Variables of type |Block_Counter_Type| may be represented as |Integer| or |Long_Integer| or some
other type as appropriate. In any case they will be constrained to only hold values between zero
and one billion inclusive. If the compiler does not have a built-in integer type with a large
enough range it will produce an error message. If the compiler accepts your type definition you
will not get any surprises. Notice also how Ada allows you to embed underscores in large numbers
to improve their readability.

Ada also allows you to define \newterm{modular types}. These types are unsigned and have
``wrap-around'' semantics. Incrementing beyond the end of an ordinary type causes an exception,
but incrementing beyond the end of a modular type wraps around to zero. In addition the
operators |not|, |and|, |or|, and |xor| can be used on modular types to do bitwise manipulation.
The following listing demonstrates this:

\begin{lstlisting}
type Offset_Type is mod 2**12;  -- Two to the 12th power.
-- The range of Offset_Type is 0 .. 2**12 - 1.
...
Offset : Offset_Type;
...
Offset := Offset and 16#3FF#;   -- Bitwise AND with a hex mask.
\end{lstlisting}

\noindent Here a modular type |Offset_Type| is introduced to hold 12 bit offsets. The variable
|Offset| is masked so that only the lower 10 bits are retained. The snippet above also
demonstrates Ada's exponentiation operator and how numbers in bases other than 10 can be
written. Because Ada was designed for use in embedded systems, its support for low level bit
manipulation is good.

\subsection{Enumeration Types}

In many cases you want to define a type that has only a small number of allowed values and you
want to name those values abstractly. For example, the definition

\begin{lstlisting}
type Day_Type is (Sun, Mon, Tue, Wed, Thu, Fri, Sat);
\end{lstlisting}

\noindent introduces |Day_Type| as an \newterm{enumeration type}. Variables of type |Day_Type|
can only take on the values listed in the type definition. Those values are called
\newterm{enumerators}. This is useful for writing your program in abstract terms that are easy
to understand. Because the compiler treats enumeration types as distinct from integer types (and
from each other) you will not be allowed to mix unrelated concepts without compile time errors.

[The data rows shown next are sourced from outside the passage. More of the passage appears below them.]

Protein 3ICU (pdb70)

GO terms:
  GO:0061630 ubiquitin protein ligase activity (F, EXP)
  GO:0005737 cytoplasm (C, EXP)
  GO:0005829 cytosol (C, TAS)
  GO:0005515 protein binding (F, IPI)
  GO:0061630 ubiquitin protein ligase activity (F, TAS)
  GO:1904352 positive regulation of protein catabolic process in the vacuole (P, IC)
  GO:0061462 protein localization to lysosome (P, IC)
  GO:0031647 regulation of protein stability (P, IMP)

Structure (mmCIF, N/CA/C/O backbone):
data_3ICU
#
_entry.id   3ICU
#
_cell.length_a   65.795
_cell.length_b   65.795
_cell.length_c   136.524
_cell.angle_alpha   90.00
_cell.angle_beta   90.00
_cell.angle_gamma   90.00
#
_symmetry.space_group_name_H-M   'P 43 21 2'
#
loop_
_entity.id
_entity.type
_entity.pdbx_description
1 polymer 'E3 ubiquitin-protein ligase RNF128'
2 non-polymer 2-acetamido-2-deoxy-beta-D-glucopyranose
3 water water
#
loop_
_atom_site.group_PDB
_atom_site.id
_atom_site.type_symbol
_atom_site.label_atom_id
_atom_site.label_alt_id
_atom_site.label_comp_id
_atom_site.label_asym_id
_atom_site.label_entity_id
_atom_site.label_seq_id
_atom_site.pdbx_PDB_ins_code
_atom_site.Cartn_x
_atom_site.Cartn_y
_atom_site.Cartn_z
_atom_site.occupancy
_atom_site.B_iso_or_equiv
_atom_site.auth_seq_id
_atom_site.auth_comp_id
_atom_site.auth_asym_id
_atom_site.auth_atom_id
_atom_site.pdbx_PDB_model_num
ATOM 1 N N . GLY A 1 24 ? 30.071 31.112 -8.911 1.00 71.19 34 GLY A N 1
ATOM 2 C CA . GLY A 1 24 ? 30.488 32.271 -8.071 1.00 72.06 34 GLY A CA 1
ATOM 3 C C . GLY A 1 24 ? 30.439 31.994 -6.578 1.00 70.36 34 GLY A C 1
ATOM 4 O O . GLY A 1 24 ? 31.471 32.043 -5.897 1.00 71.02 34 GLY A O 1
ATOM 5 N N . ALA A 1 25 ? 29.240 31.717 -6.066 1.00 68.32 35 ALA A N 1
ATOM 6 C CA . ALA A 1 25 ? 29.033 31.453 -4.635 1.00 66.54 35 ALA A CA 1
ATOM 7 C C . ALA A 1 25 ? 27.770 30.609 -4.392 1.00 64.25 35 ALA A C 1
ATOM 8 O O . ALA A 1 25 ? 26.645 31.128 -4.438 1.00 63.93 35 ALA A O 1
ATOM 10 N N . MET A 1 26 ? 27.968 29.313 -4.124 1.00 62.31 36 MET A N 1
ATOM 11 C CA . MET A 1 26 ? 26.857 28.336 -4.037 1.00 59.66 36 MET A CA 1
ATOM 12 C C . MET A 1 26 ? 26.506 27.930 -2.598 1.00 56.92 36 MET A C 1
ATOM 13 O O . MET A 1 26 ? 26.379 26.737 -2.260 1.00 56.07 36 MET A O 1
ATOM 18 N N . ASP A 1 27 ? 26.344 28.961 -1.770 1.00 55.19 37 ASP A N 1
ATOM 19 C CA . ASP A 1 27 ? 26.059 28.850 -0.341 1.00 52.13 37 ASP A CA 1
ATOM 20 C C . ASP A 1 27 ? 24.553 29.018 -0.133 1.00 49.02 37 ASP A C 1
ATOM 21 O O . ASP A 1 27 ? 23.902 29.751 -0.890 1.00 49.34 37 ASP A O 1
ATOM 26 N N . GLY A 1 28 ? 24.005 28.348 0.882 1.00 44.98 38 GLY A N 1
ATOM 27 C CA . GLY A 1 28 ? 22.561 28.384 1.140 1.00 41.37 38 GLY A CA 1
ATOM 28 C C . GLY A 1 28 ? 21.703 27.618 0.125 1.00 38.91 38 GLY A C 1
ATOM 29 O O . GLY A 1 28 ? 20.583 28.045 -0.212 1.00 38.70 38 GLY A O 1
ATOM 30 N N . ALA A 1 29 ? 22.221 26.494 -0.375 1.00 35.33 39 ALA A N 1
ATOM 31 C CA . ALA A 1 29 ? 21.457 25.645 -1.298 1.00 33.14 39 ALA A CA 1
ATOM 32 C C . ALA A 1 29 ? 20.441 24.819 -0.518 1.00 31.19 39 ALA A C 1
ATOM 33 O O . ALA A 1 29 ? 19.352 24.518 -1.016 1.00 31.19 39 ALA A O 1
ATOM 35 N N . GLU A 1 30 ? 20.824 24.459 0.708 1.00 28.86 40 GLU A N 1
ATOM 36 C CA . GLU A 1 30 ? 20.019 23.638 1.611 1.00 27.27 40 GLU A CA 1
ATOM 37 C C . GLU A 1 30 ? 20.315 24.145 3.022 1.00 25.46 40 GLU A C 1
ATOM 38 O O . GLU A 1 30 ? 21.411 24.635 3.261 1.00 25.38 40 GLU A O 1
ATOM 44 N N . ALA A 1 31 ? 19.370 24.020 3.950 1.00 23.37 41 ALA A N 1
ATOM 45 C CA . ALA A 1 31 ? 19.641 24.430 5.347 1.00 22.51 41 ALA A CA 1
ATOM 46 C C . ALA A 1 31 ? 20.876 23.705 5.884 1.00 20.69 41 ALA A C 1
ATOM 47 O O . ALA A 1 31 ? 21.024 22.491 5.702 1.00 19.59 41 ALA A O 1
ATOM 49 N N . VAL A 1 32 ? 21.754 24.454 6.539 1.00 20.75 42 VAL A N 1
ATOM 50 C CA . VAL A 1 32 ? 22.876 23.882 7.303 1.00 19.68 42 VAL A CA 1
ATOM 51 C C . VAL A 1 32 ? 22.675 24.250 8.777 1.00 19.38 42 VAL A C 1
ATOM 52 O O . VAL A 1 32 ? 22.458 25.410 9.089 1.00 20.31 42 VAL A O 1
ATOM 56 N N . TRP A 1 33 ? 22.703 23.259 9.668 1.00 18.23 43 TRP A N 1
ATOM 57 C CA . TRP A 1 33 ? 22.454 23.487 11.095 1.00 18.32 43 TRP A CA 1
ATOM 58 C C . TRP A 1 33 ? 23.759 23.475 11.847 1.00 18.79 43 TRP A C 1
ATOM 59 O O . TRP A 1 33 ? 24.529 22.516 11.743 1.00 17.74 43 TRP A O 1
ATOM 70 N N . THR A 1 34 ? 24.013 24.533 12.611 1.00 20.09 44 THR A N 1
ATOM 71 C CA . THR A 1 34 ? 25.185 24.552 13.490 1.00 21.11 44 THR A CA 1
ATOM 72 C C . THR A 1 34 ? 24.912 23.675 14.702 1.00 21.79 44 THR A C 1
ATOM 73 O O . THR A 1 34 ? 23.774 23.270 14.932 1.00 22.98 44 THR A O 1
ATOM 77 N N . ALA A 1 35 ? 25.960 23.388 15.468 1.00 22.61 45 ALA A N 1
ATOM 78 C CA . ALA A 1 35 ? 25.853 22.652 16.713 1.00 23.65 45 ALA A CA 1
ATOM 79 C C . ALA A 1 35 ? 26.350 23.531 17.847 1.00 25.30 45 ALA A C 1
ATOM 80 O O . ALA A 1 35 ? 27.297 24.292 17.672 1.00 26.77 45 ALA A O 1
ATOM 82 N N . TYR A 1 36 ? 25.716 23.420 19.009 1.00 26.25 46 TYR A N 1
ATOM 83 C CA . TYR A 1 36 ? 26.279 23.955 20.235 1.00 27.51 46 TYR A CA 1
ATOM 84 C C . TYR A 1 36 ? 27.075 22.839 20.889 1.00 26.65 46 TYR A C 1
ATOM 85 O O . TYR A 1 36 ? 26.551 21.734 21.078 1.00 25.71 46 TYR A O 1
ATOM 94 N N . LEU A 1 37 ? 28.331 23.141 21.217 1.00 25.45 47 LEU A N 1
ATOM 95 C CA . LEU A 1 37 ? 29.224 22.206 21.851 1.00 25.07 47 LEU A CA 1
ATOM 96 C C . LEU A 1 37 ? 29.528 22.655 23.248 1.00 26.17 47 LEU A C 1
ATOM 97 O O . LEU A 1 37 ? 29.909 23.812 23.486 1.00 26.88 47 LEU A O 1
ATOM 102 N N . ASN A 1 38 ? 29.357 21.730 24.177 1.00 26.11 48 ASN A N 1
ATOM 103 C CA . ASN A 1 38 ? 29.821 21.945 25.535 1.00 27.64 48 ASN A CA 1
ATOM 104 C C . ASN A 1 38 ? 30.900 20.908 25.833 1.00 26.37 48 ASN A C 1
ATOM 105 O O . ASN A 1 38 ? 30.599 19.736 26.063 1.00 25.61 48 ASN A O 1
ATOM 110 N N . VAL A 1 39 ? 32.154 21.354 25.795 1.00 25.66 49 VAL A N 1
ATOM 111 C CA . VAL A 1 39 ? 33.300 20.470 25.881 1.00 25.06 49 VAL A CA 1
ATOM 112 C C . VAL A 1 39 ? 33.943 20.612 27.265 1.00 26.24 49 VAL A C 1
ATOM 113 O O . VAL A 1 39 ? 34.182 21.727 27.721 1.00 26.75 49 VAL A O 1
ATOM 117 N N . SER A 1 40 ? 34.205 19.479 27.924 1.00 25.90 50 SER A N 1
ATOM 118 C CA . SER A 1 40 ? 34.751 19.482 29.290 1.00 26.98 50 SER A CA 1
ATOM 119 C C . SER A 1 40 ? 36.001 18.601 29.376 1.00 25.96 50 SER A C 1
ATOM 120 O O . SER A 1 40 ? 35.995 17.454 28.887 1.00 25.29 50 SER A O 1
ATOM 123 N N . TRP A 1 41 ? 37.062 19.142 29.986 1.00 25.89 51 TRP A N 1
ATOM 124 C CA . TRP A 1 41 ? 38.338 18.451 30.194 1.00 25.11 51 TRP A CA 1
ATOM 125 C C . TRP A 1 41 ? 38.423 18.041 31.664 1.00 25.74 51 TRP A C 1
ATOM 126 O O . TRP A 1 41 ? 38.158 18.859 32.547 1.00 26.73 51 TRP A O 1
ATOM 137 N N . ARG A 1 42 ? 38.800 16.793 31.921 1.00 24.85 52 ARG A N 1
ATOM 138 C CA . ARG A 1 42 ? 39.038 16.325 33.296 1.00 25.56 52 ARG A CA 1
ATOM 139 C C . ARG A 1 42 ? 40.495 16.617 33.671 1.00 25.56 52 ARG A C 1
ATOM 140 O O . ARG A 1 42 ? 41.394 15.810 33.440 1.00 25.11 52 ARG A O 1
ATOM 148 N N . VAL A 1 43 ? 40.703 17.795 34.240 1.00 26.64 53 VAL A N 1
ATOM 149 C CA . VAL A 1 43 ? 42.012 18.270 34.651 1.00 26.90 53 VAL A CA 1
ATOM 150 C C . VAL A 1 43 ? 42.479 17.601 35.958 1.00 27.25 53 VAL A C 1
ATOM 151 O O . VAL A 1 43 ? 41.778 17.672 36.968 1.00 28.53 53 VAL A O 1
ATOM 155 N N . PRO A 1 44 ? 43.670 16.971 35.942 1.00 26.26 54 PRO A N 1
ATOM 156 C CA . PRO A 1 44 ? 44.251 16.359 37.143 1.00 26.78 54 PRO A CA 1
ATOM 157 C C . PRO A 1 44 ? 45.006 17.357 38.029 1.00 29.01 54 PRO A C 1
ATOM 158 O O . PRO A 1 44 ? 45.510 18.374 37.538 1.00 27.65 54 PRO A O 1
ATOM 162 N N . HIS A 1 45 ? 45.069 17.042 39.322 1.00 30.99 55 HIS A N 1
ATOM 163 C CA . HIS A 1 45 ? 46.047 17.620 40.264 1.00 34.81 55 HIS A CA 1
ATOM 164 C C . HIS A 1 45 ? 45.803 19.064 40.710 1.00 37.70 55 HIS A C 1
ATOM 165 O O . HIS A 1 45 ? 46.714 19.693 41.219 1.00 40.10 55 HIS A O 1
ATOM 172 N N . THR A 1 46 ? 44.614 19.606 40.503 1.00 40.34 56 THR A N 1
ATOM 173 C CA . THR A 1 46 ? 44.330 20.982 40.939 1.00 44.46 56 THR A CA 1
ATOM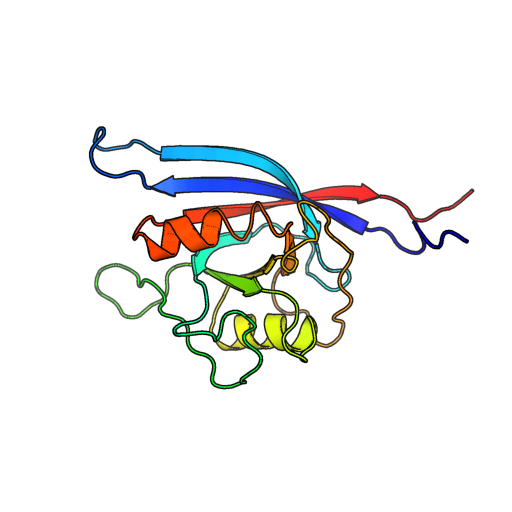 174 C C . THR A 1 46 ? 43.163 21.044 41.931 1.00 47.35 56 THR A C 1
ATOM 175 O O . THR A 1 46 ? 42.615 22.123 42.190 1.00 49.03 56 THR A O 1
ATOM 179 N N . GLY A 1 47 ? 42.782 19.889 42.476 1.00 48.81 57 GLY A N 1
ATOM 180 C CA . GLY A 1 47 ? 41.581 19.792 43.310 1.00 52.44 57 GLY A CA 1
ATOM 181 C C . GLY A 1 47 ? 40.588 18.802 42.733 1.00 53.04 57 GLY A C 1
ATOM 182 O O . GLY A 1 47 ? 40.454 18.680 41.498 1.00 51.36 57 GLY A O 1
ATOM 183 N N . VAL A 1 48 ? 39.872 18.128 43.637 1.00 55.61 58 VAL A N 1
ATOM 184 C CA . VAL A 1 48 ? 39.015 16.960 43.333 1.00 56.54 58 VAL A CA 1
ATOM 185 C C . VAL A 1 48 ? 38.017 17.088 42.160 1.00 56.74 58 VAL A C 1
ATOM 186 O O . VAL A 1 48 ? 37.887 16.150 41.355 1.00 56.05 58 VAL A O 1
ATOM 190 N N . ASN A 1 49 ? 37.328 18.222 42.039 1.00 58.41 59 ASN A N 1
ATOM 191 C CA . ASN A 1 49 ? 36.300 18.344 40.988 1.00 58.49 59 ASN A CA 1
ATOM 192 C C . ASN A 1 49 ? 36.646 19.133 39.718 1.00 57.13 59 ASN A C 1
ATOM 193 O O . ASN A 1 49 ? 35.827 19.194 38.799 1.00 56.72 59 ASN A O 1
ATOM 198 N N . ARG A 1 50 ? 37.847 19.711 39.659 1.00 56.45 60 ARG A N 1
ATOM 199 C CA . ARG A 1 50 ? 38.168 20.720 38.644 1.00 55.36 60 ARG A CA 1
ATOM 200 C C . ARG A 1 50 ? 38.017 20.276 37.189 1.00 53.35 60 ARG A C 1
ATOM 201 O O . ARG A 1 50 ? 38.648 19.308 36.739 1.00 52.03 60 ARG A O 1
ATOM 209 N N . THR A 1 51 ? 37.191 21.012 36.454 1.00 52.82 61 THR A N 1
ATOM 210 C CA . THR A 1 51 ? 37.067 20.816 35.012 1.00 51.06 61 THR A CA 1
ATOM 211 C C . THR A 1 51 ? 37.130 22.161 34.302 1.00 51.06 61 THR A C 1
ATOM 212 O O . THR A 1 51 ? 36.441 23.112 34.696 1.00 52.85 61 THR A O 1
ATOM 216 N N . VAL A 1 52 ? 37.976 22.250 33.280 1.00 48.99 62 VAL A N 1
ATOM 217 C CA . VAL A 1 52 ? 37.845 23.333 32.324 1.00 48.45 62 VAL A CA 1
ATOM 218 C C . VAL A 1 52 ? 36.787 22.909 31.312 1.00 46.68 62 VAL A C 1
ATOM 219 O O . VAL A 1 52 ? 36.700 21.732 30.941 1.00 44.41 62 VAL A O 1
ATOM 223 N N . TRP A 1 53 ? 35.949 23.862 30.919 1.00 46.70 63 TRP A N 1
ATOM 224 C CA . TRP A 1 53 ? 34.922 23.610 29.919 1.00 45.14 63 TRP A CA 1
ATOM 225 C C . TRP A 1 53 ? 34.732 24.835 29.034 1.00 45.11 63 TRP A C 1
ATOM 226 O O . TRP A 1 53 ? 34.856 25.975 29.499 1.00 46.24 63 TRP A O 1
ATOM 237 N N . GLU A 1 54 ? 34.462 24.582 27.756 1.00 42.73 64 GLU A N 1
ATOM 238 C CA . GLU A 1 54 ? 34.180 25.622 26.778 1.00 42.52 64 GLU A CA 1
ATOM 239 C C . GLU A 1 54 ? 32.816 25.332 26.173 1.00 41.38 64 GLU A C 1
ATOM 240 O O . GLU A 1 54 ? 32.576 24.237 25.646 1.00 38.56 64 GLU A O 1
ATOM 246 N N . LEU A 1 55 ? 31.923 26.311 26.259 1.00 41.92 65 LEU A N 1
ATOM 247 C CA . LEU A 1 55 ? 30.649 26.211 25.583 1.00 41.20 65 LEU A CA 1
ATOM 248 C C . LEU A 1 55 ? 30.737 27.106 24.364 1.00 40.75 65 LEU A C 1
ATOM 249 O O . LEU A 1 55 ? 31.182 28.252 24.469 1.00 42.17 65 LEU A O 1
ATOM 254 N N . SER A 1 56 ? 30.339 26.585 23.206 1.00 38.03 66 SER A N 1
ATOM 255 C CA . SER A 1 56 ? 30.428 27.358 21.980 1.00 37.50 66 SER A CA 1
ATOM 256 C C . SER A 1 56 ? 29.446 26.885 20.916 1.00 35.75 66 SER A C 1
ATOM 257 O O . SER A 1 56 ? 28.892 25.789 20.997 1.00 34.03 66 SER A O 1
ATOM 260 N N . GLU A 1 57 ? 29.228 27.738 19.930 1.00 35.62 67 GLU A N 1
ATOM 261 C CA . GLU A 1 57 ? 28.490 27.367 18.753 1.00 34.87 67 GLU A CA 1
ATOM 262 C C . GLU A 1 57 ? 29.550 27.265 17.679 1.00 34.46 67 GLU A C 1
ATOM 263 O O . GLU A 1 57 ? 29.952 28.267 17.090 1.00 36.07 67 GLU A O 1
ATOM 269 N N . GLU A 1 58 ? 30.065 26.061 17.478 1.00 32.79 68 GLU A N 1
ATOM 270 C CA . GLU A 1 58 ? 30.994 25.820 16.395 1.00 32.31 68 GLU A CA 1
ATOM 271 C C . GLU A 1 58 ? 30.658 24.424 15.885 1.00 29.85 68 GLU A C 1
ATOM 272 O O . GLU A 1 58 ? 29.936 23.666 16.527 1.00 29.70 68 GLU A O 1
ATOM 278 N N . GLY A 1 59 ? 31.119 24.068 14.716 1.00 28.26 69 GLY A N 1
ATOM 279 C CA . GLY A 1 59 ? 30.666 22.766 14.235 1.00 26.47 69 GLY A CA 1
ATOM 280 C C . GLY A 1 59 ? 29.304 22.862 13.580 1.00 24.52 69 GLY A C 1
ATOM 281 O O . GLY A 1 59 ? 28.476 23.749 13.900 1.00 23.39 69 GLY A O 1
ATOM 282 N N . VAL A 1 60 ? 29.089 21.956 12.636 1.00 23.16 70 VAL A N 1
ATOM 283 C CA . VAL A 1 60 ? 27.828 21.880 11.920 1.00 22.06 70 VAL A CA 1
ATOM 284 C C . VAL A 1 60 ? 27.453 20.414 11.867 1.00 20.94 70 VAL A C 1
ATOM 285 O O . VAL A 1 60 ? 28.326 19.536 11.730 1.00 20.33 70 VAL A O 1
ATOM 289 N N . TYR A 1 61 ? 26.162 20.145 11.995 1.00 18.73 71 TYR A N 1
ATOM 290 C CA . TYR A 1 61 ? 25.655 18.792 11.826 1.00 17.90 71 TYR A CA 1
ATOM 291 C C . TYR A 1 61 ? 25.844 18.432 10.365 1.00 17.37 71 TYR A C 1
ATOM 292 O O . TYR A 1 61 ? 25.623 19.272 9.494 1.00 17.37 71 TYR A O 1
ATOM 301 N N . GLY A 1 62 ? 26.262 17.199 10.080 1.00 17.32 72 GLY A N 1
ATOM 302 C CA . GLY A 1 62 ? 26.206 16.688 8.704 1.00 16.55 72 GLY A CA 1
ATOM 303 C C . GLY A 1 62 ? 24.787 16.832 8.147 1.00 17.73 72 GLY A C 1
ATOM 304 O O . GLY A 1 62 ? 23.803 16.851 8.916 1.00 16.57 72 GLY A O 1
ATOM 305 N N . GLN A 1 63 ? 24.686 16.935 6.817 1.00 17.31 73 GLN A N 1
ATOM 306 C CA . GLN A 1 63 ? 23.415 17.098 6.132 1.00 17.98 73 GLN A CA 1
ATOM 307 C C . GLN A 1 63 ? 22.497 15.907 6.315 1.00 18.93 73 GLN A C 1
ATOM 308 O O . GLN A 1 63 ? 21.270 16.057 6.223 1.00 18.85 73 GLN A O 1
ATOM 314 N N . ASP A 1 64 ? 23.090 14.736 6.570 1.00 18.74 74 ASP A N 1
ATOM 315 C CA . ASP A 1 64 ? 22.332 13.492 6.749 1.00 19.95 74 ASP A CA 1
ATOM 316 C C . ASP A 1 64 ? 22.352 12.963 8.190 1.00 19.97 74 ASP A C 1
ATOM 317 O O . ASP A 1 64 ? 21.952 11.829 8.460 1.00 21.43 74 ASP A O 1
ATOM 322 N N . SER A 1 65 ? 22.800 13.809 9.107 1.00 18.70 75 SER A N 1
ATOM 323 C CA . SER A 1 65 ? 22.794 13.480 10.528 1.00 19.45 75 SER A CA 1
ATOM 324 C C . SER A 1 65 ? 21.386 13.570 11.133 1.00 20.44 75 SER A C 1
ATOM 325 O O . SER A 1 65 ? 20.645 14.494 10.805 1.00 19.43 75 SER A O 1
ATOM 328 N N . PRO A 1 66 ? 21.030 12.634 12.034 1.00 21.91 76 PRO A N 1
ATOM 329 C CA . PRO A 1 66 ? 19.925 12.951 12.951 1.00 23.24 76 PRO A CA 1
ATOM 330 C C . PRO A 1 66 ? 20.162 14.329 13.576 1.00 22.95 76 PRO A C 1
ATOM 331 O O . PRO A 1 66 ? 21.299 14.647 13.939 1.00 21.79 76 PRO A O 1
ATOM 335 N N . LEU A 1 67 ? 19.108 15.139 13.659 1.00 23.37 77 LEU A N 1
ATOM 336 C CA . LEU A 1 67 ? 19.176 16.442 14.304 1.00 23.77 77 LEU A CA 1
ATOM 337 C C . LEU A 1 67 ? 18.699 16.342 15.733 1.00 25.07 77 LEU A C 1
ATOM 338 O O . LEU A 1 67 ? 17.528 16.611 16.051 1.00 27.06 77 LEU A O 1
ATOM 343 N N . GLU A 1 68 ? 19.612 15.960 16.604 1.00 24.79 78 GLU A N 1
ATOM 344 C CA . GLU A 1 68 ? 19.249 15.656 17.968 1.00 26.39 78 GLU A CA 1
ATOM 345 C C . GLU A 1 68 ? 20.470 15.793 18.839 1.00 24.93 78 GLU A C 1
ATOM 346 O O . GLU A 1 68 ? 21.590 15.822 18.320 1.00 23.34 78 GLU A O 1
ATOM 352 N N . PRO A 1 69 ? 20.270 15.894 20.161 1.00 25.53 79 PRO A N 1
ATOM 353 C CA . PRO A 1 69 ? 21.463 16.000 20.989 1.00 24.89 79 PRO A CA 1
ATOM 354 C C . PRO A 1 69 ? 22.135 14.641 21.206 1.00 25.22 79 PRO A C 1
ATOM 355 O O . PRO A 1 69 ? 21.483 13.606 21.097 1.00 26.55 79 PRO A O 1
ATOM 359 N N . VAL A 1 70 ? 23.426 14.656 21.528 1.00 24.34 80 VAL A N 1
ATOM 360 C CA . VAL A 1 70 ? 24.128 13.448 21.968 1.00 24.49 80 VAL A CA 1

Enumeration types are useful for modeling real world entities that have a limited number of
distinct states. They can also be used as more descriptive alternatives to the built-in type
|Boolean|. For example:

\begin{lstlisting}
type Color_Type is (Red, Yellow, Green);
type State_Type is (Initializing, Waiting, Processing, Stopping);

-- These types are alternatives to Boolean's True/False.
type Switch_Setting is (Off, On);
type Control_Rod_Setting is (Down, Up);
type System_Mode is (Sleeping, Active);
\end{lstlisting}

Actually, the built-in type |Boolean| is an enumeration type; it behaves exactly as if it was
defined as:

\begin{lstlisting}
type Boolean is (False, True);
\end{lstlisting}

\noindent Even the built-in type |Character| is an enumeration type where the enumerators are
the character literals.

\subsection{Discrete Types}

The integer types and enumeration types are \newterm{discrete types} because they each represent
only a finite set of (ordered) values. All discrete types share some common properties and it is
enlightening to describe those properties in a uniform way.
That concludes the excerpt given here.